Since then, tasks related to the memorial event — from getting permits to organizing port-a-potties — have mixed in with other heartbreaking responsibilities. They attended the funeral of Edward and Jo-Ann Corr, of Lakeville, Massachusetts, who left behind two children and two grandchildren. They visited Joshua Morin at a hospital in Maine. He survived the crash with the help of a makeshift tourniquet that Ribeiro made out of his belt.
Then there was Oakes’ son to worry about. The young man, who had just graduated from high school, had already lost his father and little brother to cancer. Now his mom was gone, too.
“Who’s going to help him? He has to be helped,” Ribeiro said. “The money we are raising that would have gone to her recovery, it’s going to go to pay his college tuition or to send him to trade school.”
Ribeiro has not met the boy yet to discuss his plans. That is another unfinished task.
Then, in the quiet moments, questions flooded his head. Why had he survived? Did his friends die in vain or was there a reason?
As more information came out about the driver of the truck, Ribeiro’s grief curdled into anger.
Why had Volodymyr Zhukovskyy, a 23-year-old truck driver who had slammed into them, been allowed to keep his commercial driver’s license after losing control of an 18 wheeler in Texas and being arrested for drug possession there? Why had the state of Massachusetts Registry of Motor Vehicles failed to process the warning about Zhukovskyy that had come in from Connecticut after he failed a sobriety test in May?
“I have a 4-year-old grandson that could probably figure out communication over the internet faster than the Massachusetts RMV,” Ribeiro said. But even the resignation of the head of the Registry of Motor Vehicles did not satisfy him.

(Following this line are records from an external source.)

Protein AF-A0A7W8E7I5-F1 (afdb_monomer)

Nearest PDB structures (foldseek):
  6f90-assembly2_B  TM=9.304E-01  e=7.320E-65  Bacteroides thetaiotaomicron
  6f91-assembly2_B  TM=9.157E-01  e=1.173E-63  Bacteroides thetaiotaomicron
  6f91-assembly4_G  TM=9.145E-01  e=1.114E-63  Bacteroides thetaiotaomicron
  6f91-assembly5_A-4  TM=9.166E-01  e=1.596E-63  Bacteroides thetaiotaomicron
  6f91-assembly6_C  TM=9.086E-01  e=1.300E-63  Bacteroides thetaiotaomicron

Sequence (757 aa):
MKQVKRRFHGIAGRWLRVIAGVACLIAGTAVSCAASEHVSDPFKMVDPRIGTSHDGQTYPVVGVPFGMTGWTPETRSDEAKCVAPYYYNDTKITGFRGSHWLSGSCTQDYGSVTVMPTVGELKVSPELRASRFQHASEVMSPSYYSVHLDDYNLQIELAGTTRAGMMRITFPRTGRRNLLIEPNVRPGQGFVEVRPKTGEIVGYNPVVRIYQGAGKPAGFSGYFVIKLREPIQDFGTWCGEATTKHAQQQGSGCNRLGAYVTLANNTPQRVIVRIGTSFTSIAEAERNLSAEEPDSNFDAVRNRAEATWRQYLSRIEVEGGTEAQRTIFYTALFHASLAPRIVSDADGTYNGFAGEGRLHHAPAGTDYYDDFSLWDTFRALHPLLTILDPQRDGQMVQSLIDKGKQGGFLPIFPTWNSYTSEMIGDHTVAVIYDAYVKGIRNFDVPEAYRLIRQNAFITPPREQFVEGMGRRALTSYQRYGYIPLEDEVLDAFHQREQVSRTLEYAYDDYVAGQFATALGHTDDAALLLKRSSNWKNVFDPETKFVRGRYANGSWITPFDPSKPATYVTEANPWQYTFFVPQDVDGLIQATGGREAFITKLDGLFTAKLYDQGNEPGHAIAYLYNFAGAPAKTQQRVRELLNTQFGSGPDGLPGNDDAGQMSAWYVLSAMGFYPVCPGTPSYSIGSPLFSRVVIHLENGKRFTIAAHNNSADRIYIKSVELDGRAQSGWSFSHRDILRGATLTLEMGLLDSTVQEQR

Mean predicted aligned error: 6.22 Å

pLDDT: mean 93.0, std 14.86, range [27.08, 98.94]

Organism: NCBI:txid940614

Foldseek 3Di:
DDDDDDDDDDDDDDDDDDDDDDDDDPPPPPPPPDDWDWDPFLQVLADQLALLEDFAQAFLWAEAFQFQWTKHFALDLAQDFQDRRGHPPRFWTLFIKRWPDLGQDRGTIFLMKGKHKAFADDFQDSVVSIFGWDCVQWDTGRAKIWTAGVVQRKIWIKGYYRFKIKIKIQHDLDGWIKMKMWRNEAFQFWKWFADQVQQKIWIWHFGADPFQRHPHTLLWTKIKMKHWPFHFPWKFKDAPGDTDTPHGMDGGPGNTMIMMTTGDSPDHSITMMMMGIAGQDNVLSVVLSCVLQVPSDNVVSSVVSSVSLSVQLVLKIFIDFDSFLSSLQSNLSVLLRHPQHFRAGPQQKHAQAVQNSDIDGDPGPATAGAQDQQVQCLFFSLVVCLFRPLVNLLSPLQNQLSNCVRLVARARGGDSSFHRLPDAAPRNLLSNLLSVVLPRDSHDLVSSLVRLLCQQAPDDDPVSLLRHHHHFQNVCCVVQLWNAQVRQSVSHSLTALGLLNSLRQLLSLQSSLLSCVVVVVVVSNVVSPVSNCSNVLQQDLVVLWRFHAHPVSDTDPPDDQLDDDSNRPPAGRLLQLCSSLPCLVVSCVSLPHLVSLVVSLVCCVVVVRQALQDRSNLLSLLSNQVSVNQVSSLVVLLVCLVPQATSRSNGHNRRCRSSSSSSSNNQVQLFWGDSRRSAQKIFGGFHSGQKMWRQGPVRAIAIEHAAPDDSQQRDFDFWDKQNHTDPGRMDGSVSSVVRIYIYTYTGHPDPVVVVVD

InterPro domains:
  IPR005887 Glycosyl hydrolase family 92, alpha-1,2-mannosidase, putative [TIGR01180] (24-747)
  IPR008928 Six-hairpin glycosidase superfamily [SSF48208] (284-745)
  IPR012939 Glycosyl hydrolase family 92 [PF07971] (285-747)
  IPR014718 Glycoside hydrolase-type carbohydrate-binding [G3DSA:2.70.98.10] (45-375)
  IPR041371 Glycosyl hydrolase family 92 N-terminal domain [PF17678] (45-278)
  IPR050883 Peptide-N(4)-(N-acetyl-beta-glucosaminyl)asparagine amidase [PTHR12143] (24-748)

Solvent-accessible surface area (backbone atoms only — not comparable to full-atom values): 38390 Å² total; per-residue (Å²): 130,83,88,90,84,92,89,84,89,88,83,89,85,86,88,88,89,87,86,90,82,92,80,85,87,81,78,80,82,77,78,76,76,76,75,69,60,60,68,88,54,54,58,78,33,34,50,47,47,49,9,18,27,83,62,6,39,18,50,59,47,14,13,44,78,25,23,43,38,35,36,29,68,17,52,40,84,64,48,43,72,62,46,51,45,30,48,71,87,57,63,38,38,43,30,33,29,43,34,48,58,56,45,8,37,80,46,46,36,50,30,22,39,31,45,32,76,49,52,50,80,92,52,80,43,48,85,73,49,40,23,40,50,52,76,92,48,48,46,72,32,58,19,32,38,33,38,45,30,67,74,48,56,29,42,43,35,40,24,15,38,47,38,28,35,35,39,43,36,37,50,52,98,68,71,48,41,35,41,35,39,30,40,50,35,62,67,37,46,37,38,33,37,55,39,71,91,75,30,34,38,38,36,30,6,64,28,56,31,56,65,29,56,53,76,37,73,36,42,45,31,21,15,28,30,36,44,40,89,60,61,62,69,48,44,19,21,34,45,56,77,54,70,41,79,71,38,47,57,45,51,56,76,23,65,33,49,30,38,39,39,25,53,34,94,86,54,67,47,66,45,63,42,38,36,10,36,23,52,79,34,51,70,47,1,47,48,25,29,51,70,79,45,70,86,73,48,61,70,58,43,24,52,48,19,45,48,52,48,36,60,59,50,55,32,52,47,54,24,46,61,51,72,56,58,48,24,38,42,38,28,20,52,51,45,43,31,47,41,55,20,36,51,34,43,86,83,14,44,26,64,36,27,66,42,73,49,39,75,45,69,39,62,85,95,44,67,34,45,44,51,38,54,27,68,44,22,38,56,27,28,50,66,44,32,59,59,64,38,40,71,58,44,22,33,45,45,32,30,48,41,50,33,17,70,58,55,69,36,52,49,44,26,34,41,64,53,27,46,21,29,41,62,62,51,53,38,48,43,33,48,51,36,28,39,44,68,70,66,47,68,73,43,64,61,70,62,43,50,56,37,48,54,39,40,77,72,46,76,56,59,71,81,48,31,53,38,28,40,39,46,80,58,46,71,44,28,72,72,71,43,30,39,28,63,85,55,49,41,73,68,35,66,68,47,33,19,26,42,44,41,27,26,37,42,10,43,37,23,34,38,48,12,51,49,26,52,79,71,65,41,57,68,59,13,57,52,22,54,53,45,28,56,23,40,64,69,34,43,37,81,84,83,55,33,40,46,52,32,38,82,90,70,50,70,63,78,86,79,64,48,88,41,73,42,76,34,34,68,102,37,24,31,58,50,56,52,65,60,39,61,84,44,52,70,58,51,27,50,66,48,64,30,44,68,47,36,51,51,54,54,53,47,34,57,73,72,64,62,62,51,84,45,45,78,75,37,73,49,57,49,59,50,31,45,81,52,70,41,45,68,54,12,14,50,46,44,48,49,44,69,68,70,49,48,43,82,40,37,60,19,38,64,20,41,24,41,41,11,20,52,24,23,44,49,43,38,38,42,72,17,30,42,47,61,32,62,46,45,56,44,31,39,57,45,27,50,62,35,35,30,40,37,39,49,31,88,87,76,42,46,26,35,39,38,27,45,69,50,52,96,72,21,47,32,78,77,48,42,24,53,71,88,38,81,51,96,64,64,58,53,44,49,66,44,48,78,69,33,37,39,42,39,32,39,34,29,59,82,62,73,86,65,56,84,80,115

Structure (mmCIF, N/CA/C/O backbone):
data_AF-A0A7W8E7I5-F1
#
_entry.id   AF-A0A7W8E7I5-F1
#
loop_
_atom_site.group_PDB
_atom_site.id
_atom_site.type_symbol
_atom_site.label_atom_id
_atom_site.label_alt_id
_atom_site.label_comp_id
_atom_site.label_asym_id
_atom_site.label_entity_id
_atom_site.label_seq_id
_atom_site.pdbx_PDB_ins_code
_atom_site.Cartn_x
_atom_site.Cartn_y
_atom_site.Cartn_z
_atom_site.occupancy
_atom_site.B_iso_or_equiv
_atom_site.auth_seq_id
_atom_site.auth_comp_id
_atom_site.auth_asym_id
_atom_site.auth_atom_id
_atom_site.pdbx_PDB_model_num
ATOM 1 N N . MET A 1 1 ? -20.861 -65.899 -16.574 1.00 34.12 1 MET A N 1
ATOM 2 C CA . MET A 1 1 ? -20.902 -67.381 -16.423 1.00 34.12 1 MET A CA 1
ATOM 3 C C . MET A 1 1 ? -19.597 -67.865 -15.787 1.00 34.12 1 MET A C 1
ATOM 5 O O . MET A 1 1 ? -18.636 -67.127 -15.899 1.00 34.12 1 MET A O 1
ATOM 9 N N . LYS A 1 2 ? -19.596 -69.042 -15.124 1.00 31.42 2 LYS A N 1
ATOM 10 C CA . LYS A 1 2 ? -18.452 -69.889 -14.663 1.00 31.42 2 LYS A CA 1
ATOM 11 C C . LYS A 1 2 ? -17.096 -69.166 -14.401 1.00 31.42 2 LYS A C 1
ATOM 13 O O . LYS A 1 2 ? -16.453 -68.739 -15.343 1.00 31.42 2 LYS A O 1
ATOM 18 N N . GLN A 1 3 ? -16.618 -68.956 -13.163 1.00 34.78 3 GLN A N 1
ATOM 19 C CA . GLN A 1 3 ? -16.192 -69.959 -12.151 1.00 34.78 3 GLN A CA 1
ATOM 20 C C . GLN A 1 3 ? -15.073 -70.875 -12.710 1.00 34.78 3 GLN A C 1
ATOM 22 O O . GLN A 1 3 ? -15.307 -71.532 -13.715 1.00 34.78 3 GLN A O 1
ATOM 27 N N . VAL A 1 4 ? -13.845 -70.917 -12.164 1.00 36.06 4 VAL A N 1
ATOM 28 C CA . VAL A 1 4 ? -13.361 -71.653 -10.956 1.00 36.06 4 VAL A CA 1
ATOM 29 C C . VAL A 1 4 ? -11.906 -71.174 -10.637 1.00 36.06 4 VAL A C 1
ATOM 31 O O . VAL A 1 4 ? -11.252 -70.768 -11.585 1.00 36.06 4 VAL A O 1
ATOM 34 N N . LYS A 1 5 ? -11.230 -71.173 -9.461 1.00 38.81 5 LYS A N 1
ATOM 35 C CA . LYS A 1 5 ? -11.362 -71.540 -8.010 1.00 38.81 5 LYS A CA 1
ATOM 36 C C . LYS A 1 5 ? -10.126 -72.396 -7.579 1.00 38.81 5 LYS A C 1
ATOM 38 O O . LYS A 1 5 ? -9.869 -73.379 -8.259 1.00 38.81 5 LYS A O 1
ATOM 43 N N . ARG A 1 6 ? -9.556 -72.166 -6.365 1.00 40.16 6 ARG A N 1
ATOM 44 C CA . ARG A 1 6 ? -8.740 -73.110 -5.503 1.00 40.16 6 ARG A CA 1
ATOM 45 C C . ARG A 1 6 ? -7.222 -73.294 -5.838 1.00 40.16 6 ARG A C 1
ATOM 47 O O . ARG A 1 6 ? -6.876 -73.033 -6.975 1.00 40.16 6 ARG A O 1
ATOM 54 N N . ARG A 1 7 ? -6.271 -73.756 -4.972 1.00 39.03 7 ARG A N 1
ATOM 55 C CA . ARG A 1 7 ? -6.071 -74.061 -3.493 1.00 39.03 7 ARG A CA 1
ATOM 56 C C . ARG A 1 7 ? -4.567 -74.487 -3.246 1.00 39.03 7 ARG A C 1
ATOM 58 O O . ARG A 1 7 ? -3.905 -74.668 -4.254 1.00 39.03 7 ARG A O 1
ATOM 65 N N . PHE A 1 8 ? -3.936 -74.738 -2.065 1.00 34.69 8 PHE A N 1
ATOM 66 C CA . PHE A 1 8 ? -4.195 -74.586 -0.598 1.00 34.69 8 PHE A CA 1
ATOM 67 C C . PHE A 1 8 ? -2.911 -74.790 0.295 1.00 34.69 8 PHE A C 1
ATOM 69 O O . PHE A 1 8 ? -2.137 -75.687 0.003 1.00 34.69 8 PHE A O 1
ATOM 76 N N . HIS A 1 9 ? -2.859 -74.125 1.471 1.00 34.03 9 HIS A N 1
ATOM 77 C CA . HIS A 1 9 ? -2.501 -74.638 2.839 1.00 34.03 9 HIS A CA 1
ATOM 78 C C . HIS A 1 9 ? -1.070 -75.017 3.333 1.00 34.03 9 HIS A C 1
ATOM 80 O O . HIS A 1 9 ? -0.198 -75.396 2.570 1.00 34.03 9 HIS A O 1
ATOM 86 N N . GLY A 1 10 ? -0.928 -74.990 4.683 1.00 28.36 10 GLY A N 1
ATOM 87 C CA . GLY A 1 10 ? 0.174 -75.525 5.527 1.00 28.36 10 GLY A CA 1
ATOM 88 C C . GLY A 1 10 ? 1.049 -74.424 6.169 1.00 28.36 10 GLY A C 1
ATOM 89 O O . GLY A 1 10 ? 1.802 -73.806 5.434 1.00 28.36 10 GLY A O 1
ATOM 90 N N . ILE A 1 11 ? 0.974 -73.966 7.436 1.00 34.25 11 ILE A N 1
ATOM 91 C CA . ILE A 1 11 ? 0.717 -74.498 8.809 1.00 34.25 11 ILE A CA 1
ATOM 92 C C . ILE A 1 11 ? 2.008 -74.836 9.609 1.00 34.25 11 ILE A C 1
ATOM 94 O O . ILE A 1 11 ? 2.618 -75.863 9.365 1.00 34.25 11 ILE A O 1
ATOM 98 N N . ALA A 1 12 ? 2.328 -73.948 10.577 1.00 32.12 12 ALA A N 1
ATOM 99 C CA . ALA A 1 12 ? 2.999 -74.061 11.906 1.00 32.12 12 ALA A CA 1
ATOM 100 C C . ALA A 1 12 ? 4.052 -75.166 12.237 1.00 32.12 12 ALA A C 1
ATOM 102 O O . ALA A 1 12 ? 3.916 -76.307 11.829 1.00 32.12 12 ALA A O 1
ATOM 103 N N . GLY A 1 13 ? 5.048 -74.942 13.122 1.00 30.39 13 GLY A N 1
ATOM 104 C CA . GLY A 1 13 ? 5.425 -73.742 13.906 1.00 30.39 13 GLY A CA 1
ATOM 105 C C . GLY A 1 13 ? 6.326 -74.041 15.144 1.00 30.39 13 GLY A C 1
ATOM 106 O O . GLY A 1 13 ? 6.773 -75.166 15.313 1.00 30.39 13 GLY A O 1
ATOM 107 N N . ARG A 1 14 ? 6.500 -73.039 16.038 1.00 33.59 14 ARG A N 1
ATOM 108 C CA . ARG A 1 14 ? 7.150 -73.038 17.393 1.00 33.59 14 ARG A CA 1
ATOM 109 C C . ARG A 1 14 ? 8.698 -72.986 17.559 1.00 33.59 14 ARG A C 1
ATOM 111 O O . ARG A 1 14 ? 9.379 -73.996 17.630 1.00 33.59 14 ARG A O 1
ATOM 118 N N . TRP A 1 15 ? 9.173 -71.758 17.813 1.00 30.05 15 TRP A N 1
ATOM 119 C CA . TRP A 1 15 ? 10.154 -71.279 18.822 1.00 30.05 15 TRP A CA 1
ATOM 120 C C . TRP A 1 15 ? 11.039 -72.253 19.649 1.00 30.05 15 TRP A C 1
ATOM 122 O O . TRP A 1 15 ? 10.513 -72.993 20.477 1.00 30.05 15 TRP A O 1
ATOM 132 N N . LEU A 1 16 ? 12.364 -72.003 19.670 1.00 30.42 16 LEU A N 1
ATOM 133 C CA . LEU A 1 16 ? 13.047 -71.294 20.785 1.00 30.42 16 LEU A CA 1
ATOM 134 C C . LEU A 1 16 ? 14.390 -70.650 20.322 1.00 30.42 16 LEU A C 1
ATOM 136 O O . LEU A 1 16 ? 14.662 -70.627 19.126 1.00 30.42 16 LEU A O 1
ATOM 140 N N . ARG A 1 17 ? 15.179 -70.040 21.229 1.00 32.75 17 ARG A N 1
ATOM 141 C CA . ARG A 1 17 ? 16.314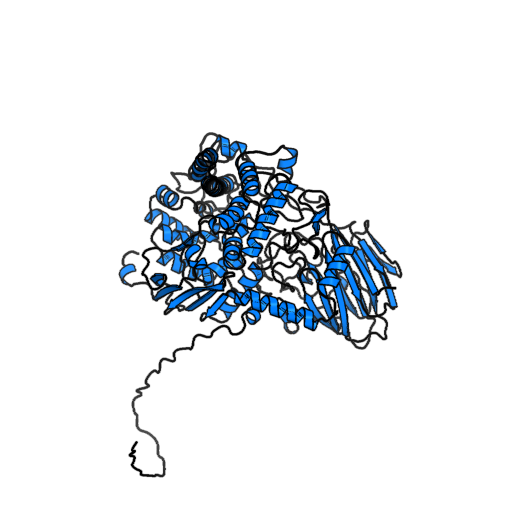 -69.117 20.940 1.00 32.75 17 ARG A CA 1
ATOM 142 C C . ARG A 1 17 ? 17.690 -69.690 21.333 1.00 32.75 17 ARG A C 1
ATOM 144 O O . ARG A 1 17 ? 17.737 -70.285 22.400 1.00 32.75 17 ARG A O 1
ATOM 151 N N . VAL A 1 18 ? 18.777 -69.333 20.619 1.00 29.58 18 VAL A N 1
ATOM 152 C CA . VAL A 1 18 ? 20.031 -68.706 21.149 1.00 29.58 18 VAL A CA 1
ATOM 153 C C . VAL A 1 18 ? 20.751 -67.907 20.026 1.00 29.58 18 VAL A C 1
ATOM 155 O O . VAL A 1 18 ? 20.643 -68.222 18.850 1.00 29.58 18 VAL A O 1
ATOM 158 N N . ILE A 1 19 ? 21.418 -66.833 20.456 1.00 33.22 19 ILE A N 1
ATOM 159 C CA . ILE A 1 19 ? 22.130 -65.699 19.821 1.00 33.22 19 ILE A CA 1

It only seemed to point to a bloated, overpaid bureaucracy that had left more than 1,600 warnings from other states about dangerous drivers unprocessed.
Then came questions about why Zhukovskyy, a green-card holder from Ukraine had been allowed to stay in the country even though he had been arrested for everything from larceny to drunken driving and possession of drug paraphernalia.
“This guy wasn’t even a citizen,” Ribeiro said during an interview with Jeff Kuhner, a talk-show host who bills himself as “Liberalism’s Worst Nightmare.”
And just like that, grief took a political turn. For many conservatives in Massachusetts, the fallen Jarheads became a symbol of patriotic Americans cut down by an immigrant with a criminal record.
Hours before the memorial event at Gillette Stadium, Kuhner held a “Take Back Our State” rally in front of the Massachusetts State House.
Ribeiro spoke to the crowd of about 300 people who held signs that read “secure our borders” and “Trump 2020.”
He asked them to remember “the collateral damage left behind by someone’s dereliction of duty.”
“You could lose seven loved ones because of someone who shouldn’t have had a license or who shouldn’t have even been here,” he said.
Although Ribeiro expressed reluctance to politicize his club or his friends’ deaths, he wanted to be sure that they did not die in vain.
“Something’s got to change,” he said before the rally began, without saying exactly what.
A few hours later, a parking lot at Gillette Stadium filled with growling motorcycles. A Navy chaplain who served with a Marine battalion in Fallujah, Iraq, said a prayer onstage. Later, Kraft pledged to donate at least $100,000 to the Jarheads fund.
Judy Boyd, who rode down on the back of a motorcycle from the Manchester area, said she was moved that so many motorcyclists had died so senselessly.
“To think that they survived combat, only to die like that,” she said.